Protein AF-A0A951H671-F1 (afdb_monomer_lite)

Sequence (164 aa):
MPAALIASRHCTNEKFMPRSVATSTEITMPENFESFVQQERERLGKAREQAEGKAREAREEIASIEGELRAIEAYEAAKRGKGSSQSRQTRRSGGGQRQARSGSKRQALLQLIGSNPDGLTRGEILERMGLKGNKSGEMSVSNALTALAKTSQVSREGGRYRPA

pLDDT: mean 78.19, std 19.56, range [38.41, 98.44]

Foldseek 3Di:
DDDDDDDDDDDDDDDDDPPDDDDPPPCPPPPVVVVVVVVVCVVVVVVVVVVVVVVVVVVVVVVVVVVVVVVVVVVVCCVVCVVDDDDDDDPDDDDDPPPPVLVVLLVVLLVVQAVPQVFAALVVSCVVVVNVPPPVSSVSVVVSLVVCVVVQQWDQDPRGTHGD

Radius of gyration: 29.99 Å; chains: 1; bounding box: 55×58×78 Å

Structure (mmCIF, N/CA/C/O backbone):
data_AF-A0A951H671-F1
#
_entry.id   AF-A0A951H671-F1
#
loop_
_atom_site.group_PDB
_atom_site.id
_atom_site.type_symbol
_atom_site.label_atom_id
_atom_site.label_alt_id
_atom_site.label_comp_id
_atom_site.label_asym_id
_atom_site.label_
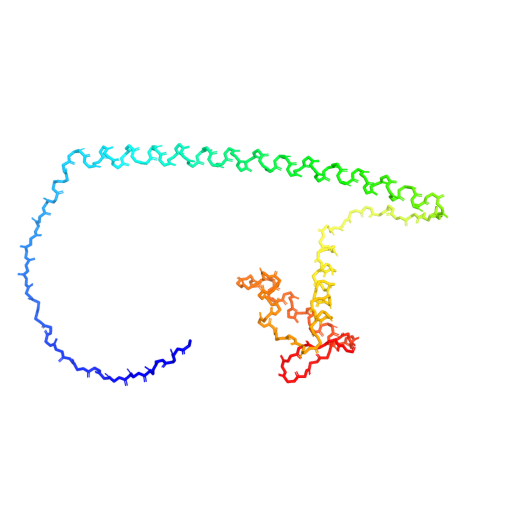entity_id
_atom_site.label_seq_id
_atom_site.pdbx_PDB_ins_code
_atom_site.Cartn_x
_atom_site.Cartn_y
_atom_site.Cartn_z
_atom_site.occupancy
_atom_site.B_iso_or_equiv
_atom_site.auth_seq_id
_atom_site.auth_comp_id
_atom_site.auth_asym_id
_atom_site.auth_atom_id
_atom_site.pdbx_PDB_model_num
ATOM 1 N N . MET A 1 1 ? -21.102 -10.647 -24.747 1.00 44.62 1 MET A N 1
ATOM 2 C CA . MET A 1 1 ? -21.173 -12.096 -24.470 1.00 44.62 1 MET A CA 1
ATOM 3 C C . MET A 1 1 ? -21.640 -12.799 -25.731 1.00 44.62 1 MET A C 1
ATOM 5 O O . MET A 1 1 ? -22.790 -12.614 -26.106 1.00 44.62 1 MET A O 1
ATOM 9 N N . PRO A 1 2 ? -20.757 -13.542 -26.406 1.00 50.19 2 PRO A N 1
ATOM 10 C CA . PRO A 1 2 ? -21.196 -14.813 -26.964 1.00 50.19 2 PRO A CA 1
ATOM 11 C C . PRO A 1 2 ? -20.289 -15.955 -26.499 1.00 50.19 2 PRO A C 1
ATOM 13 O O . PRO A 1 2 ? -19.064 -15.886 -26.575 1.00 50.19 2 PRO A O 1
ATOM 16 N N . ALA A 1 3 ? -20.942 -16.992 -25.982 1.00 46.81 3 ALA A N 1
ATOM 17 C CA . ALA A 1 3 ? -20.362 -18.283 -25.673 1.00 46.81 3 ALA A CA 1
ATOM 18 C C . ALA A 1 3 ? -20.026 -19.016 -26.978 1.00 46.81 3 ALA A C 1
ATOM 20 O O . ALA A 1 3 ? -20.872 -19.109 -27.867 1.00 46.81 3 ALA A O 1
ATOM 21 N N . ALA A 1 4 ? -18.814 -19.558 -27.074 1.00 52.31 4 ALA A N 1
ATOM 22 C CA . ALA A 1 4 ? -18.424 -20.472 -28.137 1.00 52.31 4 ALA A CA 1
ATOM 23 C C . ALA A 1 4 ? -18.024 -21.814 -27.521 1.00 52.31 4 ALA A C 1
ATOM 25 O O . ALA A 1 4 ? -17.269 -21.882 -26.550 1.00 52.31 4 ALA A O 1
ATOM 26 N N . LEU A 1 5 ? -18.627 -22.856 -28.083 1.00 52.66 5 LEU A N 1
ATOM 27 C CA . LEU A 1 5 ? -18.609 -24.240 -27.652 1.00 52.66 5 LEU A CA 1
ATOM 28 C C . LEU A 1 5 ? -17.211 -24.866 -27.662 1.00 52.66 5 LEU A C 1
ATOM 30 O O . LEU A 1 5 ? -16.411 -24.674 -28.574 1.00 52.66 5 LEU A O 1
ATOM 34 N N . ILE A 1 6 ? -17.015 -25.737 -26.678 1.00 50.31 6 ILE A N 1
ATOM 35 C CA . ILE A 1 6 ? -15.984 -26.767 -26.630 1.00 50.31 6 ILE A CA 1
ATOM 36 C C . ILE A 1 6 ? -16.317 -27.831 -27.685 1.00 50.31 6 ILE A C 1
ATOM 38 O O . ILE A 1 6 ? -17.368 -28.465 -27.612 1.00 50.31 6 ILE A O 1
ATOM 42 N N . ALA A 1 7 ? -15.401 -28.073 -28.621 1.00 52.81 7 ALA A N 1
ATOM 43 C CA . ALA A 1 7 ? -15.409 -29.260 -29.468 1.00 52.81 7 ALA A CA 1
ATOM 44 C C . ALA A 1 7 ? -14.034 -29.934 -29.391 1.00 52.81 7 ALA A C 1
ATOM 46 O O . ALA A 1 7 ? -13.066 -29.509 -30.012 1.00 52.81 7 ALA A O 1
ATOM 47 N N . SER A 1 8 ? -13.967 -30.986 -28.578 1.00 47.56 8 SER A N 1
ATOM 48 C CA . SER A 1 8 ? -12.857 -31.929 -28.519 1.00 47.56 8 SER A CA 1
ATOM 49 C C . SER A 1 8 ? -13.165 -33.073 -29.478 1.00 47.56 8 SER A C 1
ATOM 51 O O . SER A 1 8 ? -14.148 -33.777 -29.251 1.00 47.56 8 SER A O 1
ATOM 53 N N . ARG A 1 9 ? -12.366 -33.260 -30.538 1.00 54.59 9 ARG A N 1
ATOM 54 C CA . ARG A 1 9 ? -12.360 -34.492 -31.343 1.00 54.59 9 ARG A CA 1
ATOM 55 C C . ARG A 1 9 ? -10.978 -34.781 -31.942 1.00 54.59 9 ARG A C 1
ATOM 57 O O . ARG A 1 9 ? -10.534 -34.110 -32.859 1.00 54.59 9 ARG A O 1
ATOM 64 N N . HIS A 1 10 ? -10.397 -35.845 -31.393 1.00 52.28 10 HIS A N 1
ATOM 65 C CA . HIS A 1 10 ? -9.662 -36.937 -32.037 1.00 52.28 10 HIS A CA 1
ATOM 66 C C . HIS A 1 10 ? -8.387 -36.671 -32.851 1.00 52.28 10 HIS A C 1
ATOM 68 O O . HIS A 1 10 ? -8.392 -36.122 -33.946 1.00 52.28 10 HIS A O 1
ATOM 74 N N . CYS A 1 11 ? -7.312 -37.263 -32.320 1.00 43.75 11 CYS A N 1
ATOM 75 C CA . CYS A 1 11 ? -6.118 -37.707 -33.019 1.00 43.75 11 CYS A CA 1
ATOM 76 C C . CYS A 1 11 ? -6.440 -38.481 -34.304 1.00 43.75 11 CYS A C 1
ATOM 78 O O . CYS A 1 11 ? -7.106 -39.514 -34.239 1.00 43.75 11 CYS A O 1
ATOM 80 N N . THR A 1 12 ? -5.796 -38.104 -35.407 1.00 58.00 12 THR A N 1
ATOM 81 C CA . THR A 1 12 ? -5.283 -39.072 -36.381 1.00 58.00 12 THR A CA 1
ATOM 82 C C . THR A 1 12 ? -3.877 -38.686 -36.812 1.00 58.00 12 THR A C 1
ATOM 84 O O . THR A 1 12 ? -3.613 -37.601 -37.313 1.00 58.00 12 THR A O 1
ATOM 87 N N . ASN A 1 13 ? -3.011 -39.649 -36.540 1.00 52.50 13 ASN A N 1
ATOM 88 C CA . ASN A 1 13 ? -1.612 -39.835 -36.859 1.00 52.50 13 ASN A CA 1
ATOM 89 C C . ASN A 1 13 ? -1.309 -39.610 -38.356 1.00 52.50 13 ASN A C 1
ATOM 91 O O . ASN A 1 13 ? -1.687 -40.437 -39.185 1.00 52.50 13 ASN A O 1
ATOM 95 N N . GLU A 1 14 ? -0.602 -38.531 -38.698 1.00 51.97 14 GLU A N 1
ATOM 96 C CA . GLU A 1 14 ? -0.066 -38.319 -40.045 1.00 51.97 14 GLU A CA 1
ATOM 97 C C . GLU A 1 14 ? 1.468 -38.362 -40.013 1.00 51.97 14 GLU A C 1
ATOM 99 O O . GLU A 1 14 ? 2.142 -37.446 -39.554 1.00 51.97 14 GLU A O 1
ATOM 104 N N . LYS A 1 15 ? 1.997 -39.507 -40.461 1.00 56.81 15 LYS A N 1
ATOM 105 C CA . LYS A 1 15 ? 3.295 -39.691 -41.129 1.00 56.81 15 LYS A CA 1
ATOM 106 C C . LYS A 1 15 ? 4.427 -38.747 -40.702 1.00 56.81 15 LYS A C 1
ATOM 108 O O . LYS A 1 15 ? 4.772 -37.778 -41.371 1.00 56.81 15 LYS A O 1
ATOM 113 N N . PHE A 1 16 ? 5.122 -39.178 -39.656 1.00 47.88 16 PHE A N 1
ATOM 114 C CA . PHE A 1 16 ? 6.489 -38.774 -39.356 1.00 47.88 16 PHE A CA 1
ATOM 115 C C . PHE A 1 16 ? 7.438 -39.294 -40.456 1.00 47.88 16 PHE A C 1
ATOM 117 O O . PHE A 1 16 ? 7.865 -40.447 -40.432 1.00 47.88 16 PHE A O 1
ATOM 124 N N . MET A 1 17 ? 7.750 -38.455 -41.445 1.00 48.28 17 MET A N 1
ATOM 125 C CA . MET A 1 17 ? 8.935 -38.619 -42.291 1.00 48.28 17 MET A CA 1
ATOM 126 C C . MET A 1 17 ? 9.966 -37.563 -41.882 1.00 48.28 17 MET A C 1
ATOM 128 O O . MET A 1 17 ? 9.724 -36.378 -42.120 1.00 48.28 17 MET A O 1
ATOM 132 N N . PRO A 1 18 ? 11.121 -37.935 -41.302 1.00 52.84 18 PRO A N 1
ATOM 133 C CA . PRO A 1 18 ? 12.198 -36.979 -41.108 1.00 52.84 18 PRO A CA 1
ATOM 134 C C . PRO A 1 18 ? 12.874 -36.729 -42.461 1.00 52.84 18 PRO A C 1
ATOM 136 O O . PRO A 1 18 ? 13.732 -37.492 -42.901 1.00 52.84 18 PRO A O 1
ATOM 139 N N . ARG A 1 19 ? 12.484 -35.649 -43.148 1.00 50.31 19 ARG A N 1
ATOM 140 C CA . ARG A 1 19 ? 13.322 -35.071 -44.203 1.00 50.31 19 ARG A CA 1
ATOM 141 C C . ARG A 1 19 ? 14.523 -34.418 -43.527 1.00 50.31 19 ARG A C 1
ATOM 143 O O . ARG A 1 19 ? 14.400 -33.369 -42.904 1.00 50.31 19 ARG A O 1
ATOM 150 N N . SER A 1 20 ? 15.675 -35.067 -43.653 1.00 54.94 20 SER A N 1
ATOM 151 C CA . SER A 1 20 ? 16.977 -34.490 -43.347 1.00 54.94 20 SER A CA 1
ATOM 152 C C . SER A 1 20 ? 17.207 -33.260 -44.226 1.00 54.94 20 SER A C 1
ATOM 154 O O . SER A 1 20 ? 17.465 -33.387 -45.423 1.00 54.94 20 SER A O 1
ATOM 156 N N . VAL A 1 21 ? 17.133 -32.074 -43.636 1.00 54.03 21 VAL A N 1
ATOM 157 C CA . VAL A 1 21 ? 17.758 -30.876 -44.197 1.00 54.03 21 VAL A CA 1
ATOM 158 C C . VAL A 1 21 ? 18.894 -30.488 -43.273 1.00 54.03 21 VAL A C 1
ATOM 160 O O . VAL A 1 21 ? 18.715 -29.858 -42.235 1.00 54.03 21 VAL A O 1
ATOM 163 N N . ALA A 1 22 ? 20.081 -30.947 -43.658 1.00 55.47 22 ALA A N 1
ATOM 164 C CA . ALA A 1 22 ? 21.318 -30.320 -43.259 1.00 55.47 22 ALA A CA 1
ATOM 165 C C . ALA A 1 22 ? 21.322 -28.904 -43.842 1.00 55.47 22 ALA A C 1
ATOM 167 O O . ALA A 1 22 ? 21.473 -28.724 -45.047 1.00 55.47 22 ALA A O 1
ATOM 168 N N . THR A 1 23 ? 21.160 -27.910 -42.981 1.00 49.28 23 THR A N 1
ATOM 169 C CA . THR A 1 23 ? 21.639 -26.554 -43.231 1.00 49.28 23 THR A CA 1
ATOM 170 C C . THR A 1 23 ? 22.245 -26.052 -41.932 1.00 49.28 23 THR A C 1
ATOM 172 O O . THR A 1 23 ? 21.579 -25.407 -41.126 1.00 49.28 23 THR A O 1
ATOM 175 N N . SER A 1 24 ? 23.527 -26.368 -41.727 1.00 51.53 24 SER A N 1
ATOM 176 C CA . SER A 1 24 ? 24.412 -25.482 -40.973 1.00 51.53 24 SER A CA 1
ATOM 177 C C . SER A 1 24 ? 24.516 -24.183 -41.764 1.00 51.53 24 SER A C 1
ATOM 179 O O . SER A 1 24 ? 25.415 -24.002 -42.577 1.00 51.53 24 SER A O 1
ATOM 181 N N . THR A 1 25 ? 23.542 -23.299 -41.587 1.00 51.19 25 THR A N 1
ATOM 182 C CA . THR A 1 25 ? 23.752 -21.879 -41.825 1.00 51.19 25 THR A CA 1
ATOM 183 C C . THR A 1 25 ? 24.455 -21.358 -40.587 1.00 51.19 25 THR A C 1
ATOM 185 O O . THR A 1 25 ? 23.817 -21.129 -39.559 1.00 51.19 25 THR A O 1
ATOM 188 N N . GLU A 1 26 ? 25.775 -21.215 -40.671 1.00 52.12 26 GLU A N 1
ATOM 189 C CA . GLU A 1 26 ? 26.476 -20.227 -39.862 1.00 52.12 26 GLU A CA 1
ATOM 190 C C . GLU A 1 26 ? 25.801 -18.883 -40.148 1.00 52.12 26 GLU A C 1
ATOM 192 O O . GLU A 1 26 ? 25.975 -18.280 -41.205 1.00 52.12 26 GLU A O 1
ATOM 197 N N . ILE A 1 27 ? 24.921 -18.464 -39.240 1.00 59.44 27 ILE A N 1
ATOM 198 C CA . ILE A 1 27 ? 24.363 -17.120 -39.249 1.00 59.44 27 ILE A CA 1
ATOM 199 C C . ILE A 1 27 ? 25.498 -16.234 -38.747 1.00 59.44 27 ILE A C 1
ATOM 201 O O . ILE A 1 27 ? 25.610 -15.962 -37.553 1.00 59.44 27 ILE A O 1
ATOM 205 N N . THR A 1 28 ? 26.386 -15.833 -39.653 1.00 56.19 28 THR A N 1
ATOM 206 C CA . THR A 1 28 ? 27.279 -14.699 -39.435 1.00 56.19 28 THR A CA 1
ATOM 207 C C . THR A 1 28 ? 26.375 -13.478 -39.287 1.00 56.19 28 THR A C 1
ATOM 209 O O . THR A 1 28 ? 25.947 -12.872 -40.269 1.00 56.19 28 THR A O 1
ATOM 212 N N . MET A 1 29 ? 25.974 -13.184 -38.049 1.00 58.66 29 MET A N 1
ATOM 213 C CA . MET A 1 29 ? 25.240 -11.966 -37.738 1.00 58.66 29 MET A CA 1
ATOM 214 C C . MET A 1 29 ? 26.144 -10.795 -38.131 1.00 58.66 29 MET A C 1
ATOM 216 O O . MET A 1 29 ? 27.308 -10.785 -37.731 1.00 58.66 29 MET A O 1
ATOM 220 N N . PRO A 1 30 ? 25.665 -9.829 -38.932 1.00 58.72 30 PRO A N 1
ATOM 221 C CA . PRO A 1 30 ? 26.487 -8.683 -39.279 1.00 58.72 30 PRO A CA 1
ATOM 222 C C . PRO A 1 30 ? 26.863 -7.969 -37.979 1.00 58.72 30 PRO A C 1
ATOM 224 O O . PRO A 1 30 ? 25.993 -7.737 -37.139 1.00 58.72 30 PRO A O 1
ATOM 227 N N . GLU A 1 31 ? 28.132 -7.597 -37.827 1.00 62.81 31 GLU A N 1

= = = = = = =

→ WHAT TO PRODUCE:
Write out exactly the lines above from the line with "ATOM 84 O O" through the line with "ATOM 89 C C", both of them included, and leave out all other lines.

→ SOLUTION FOR THIS TASK:
ATOM 84 O O . THR A 1 12 ? -3.613 -37.601 -37.313 1.00 58.00 12 THR A O 1
ATOM 87 N N . ASN A 1 13 ? -3.011 -39.649 -36.540 1.00 52.50 13 ASN A N 1
ATOM 88 C CA . ASN A 1 13 ? -1.612 -39.835 -36.859 1.00 52.50 13 ASN A CA 1
ATOM 89 C C . ASN A 1 13 ? -1.309 -39.610 -38.356 1.00 52.50 13 ASN A C 1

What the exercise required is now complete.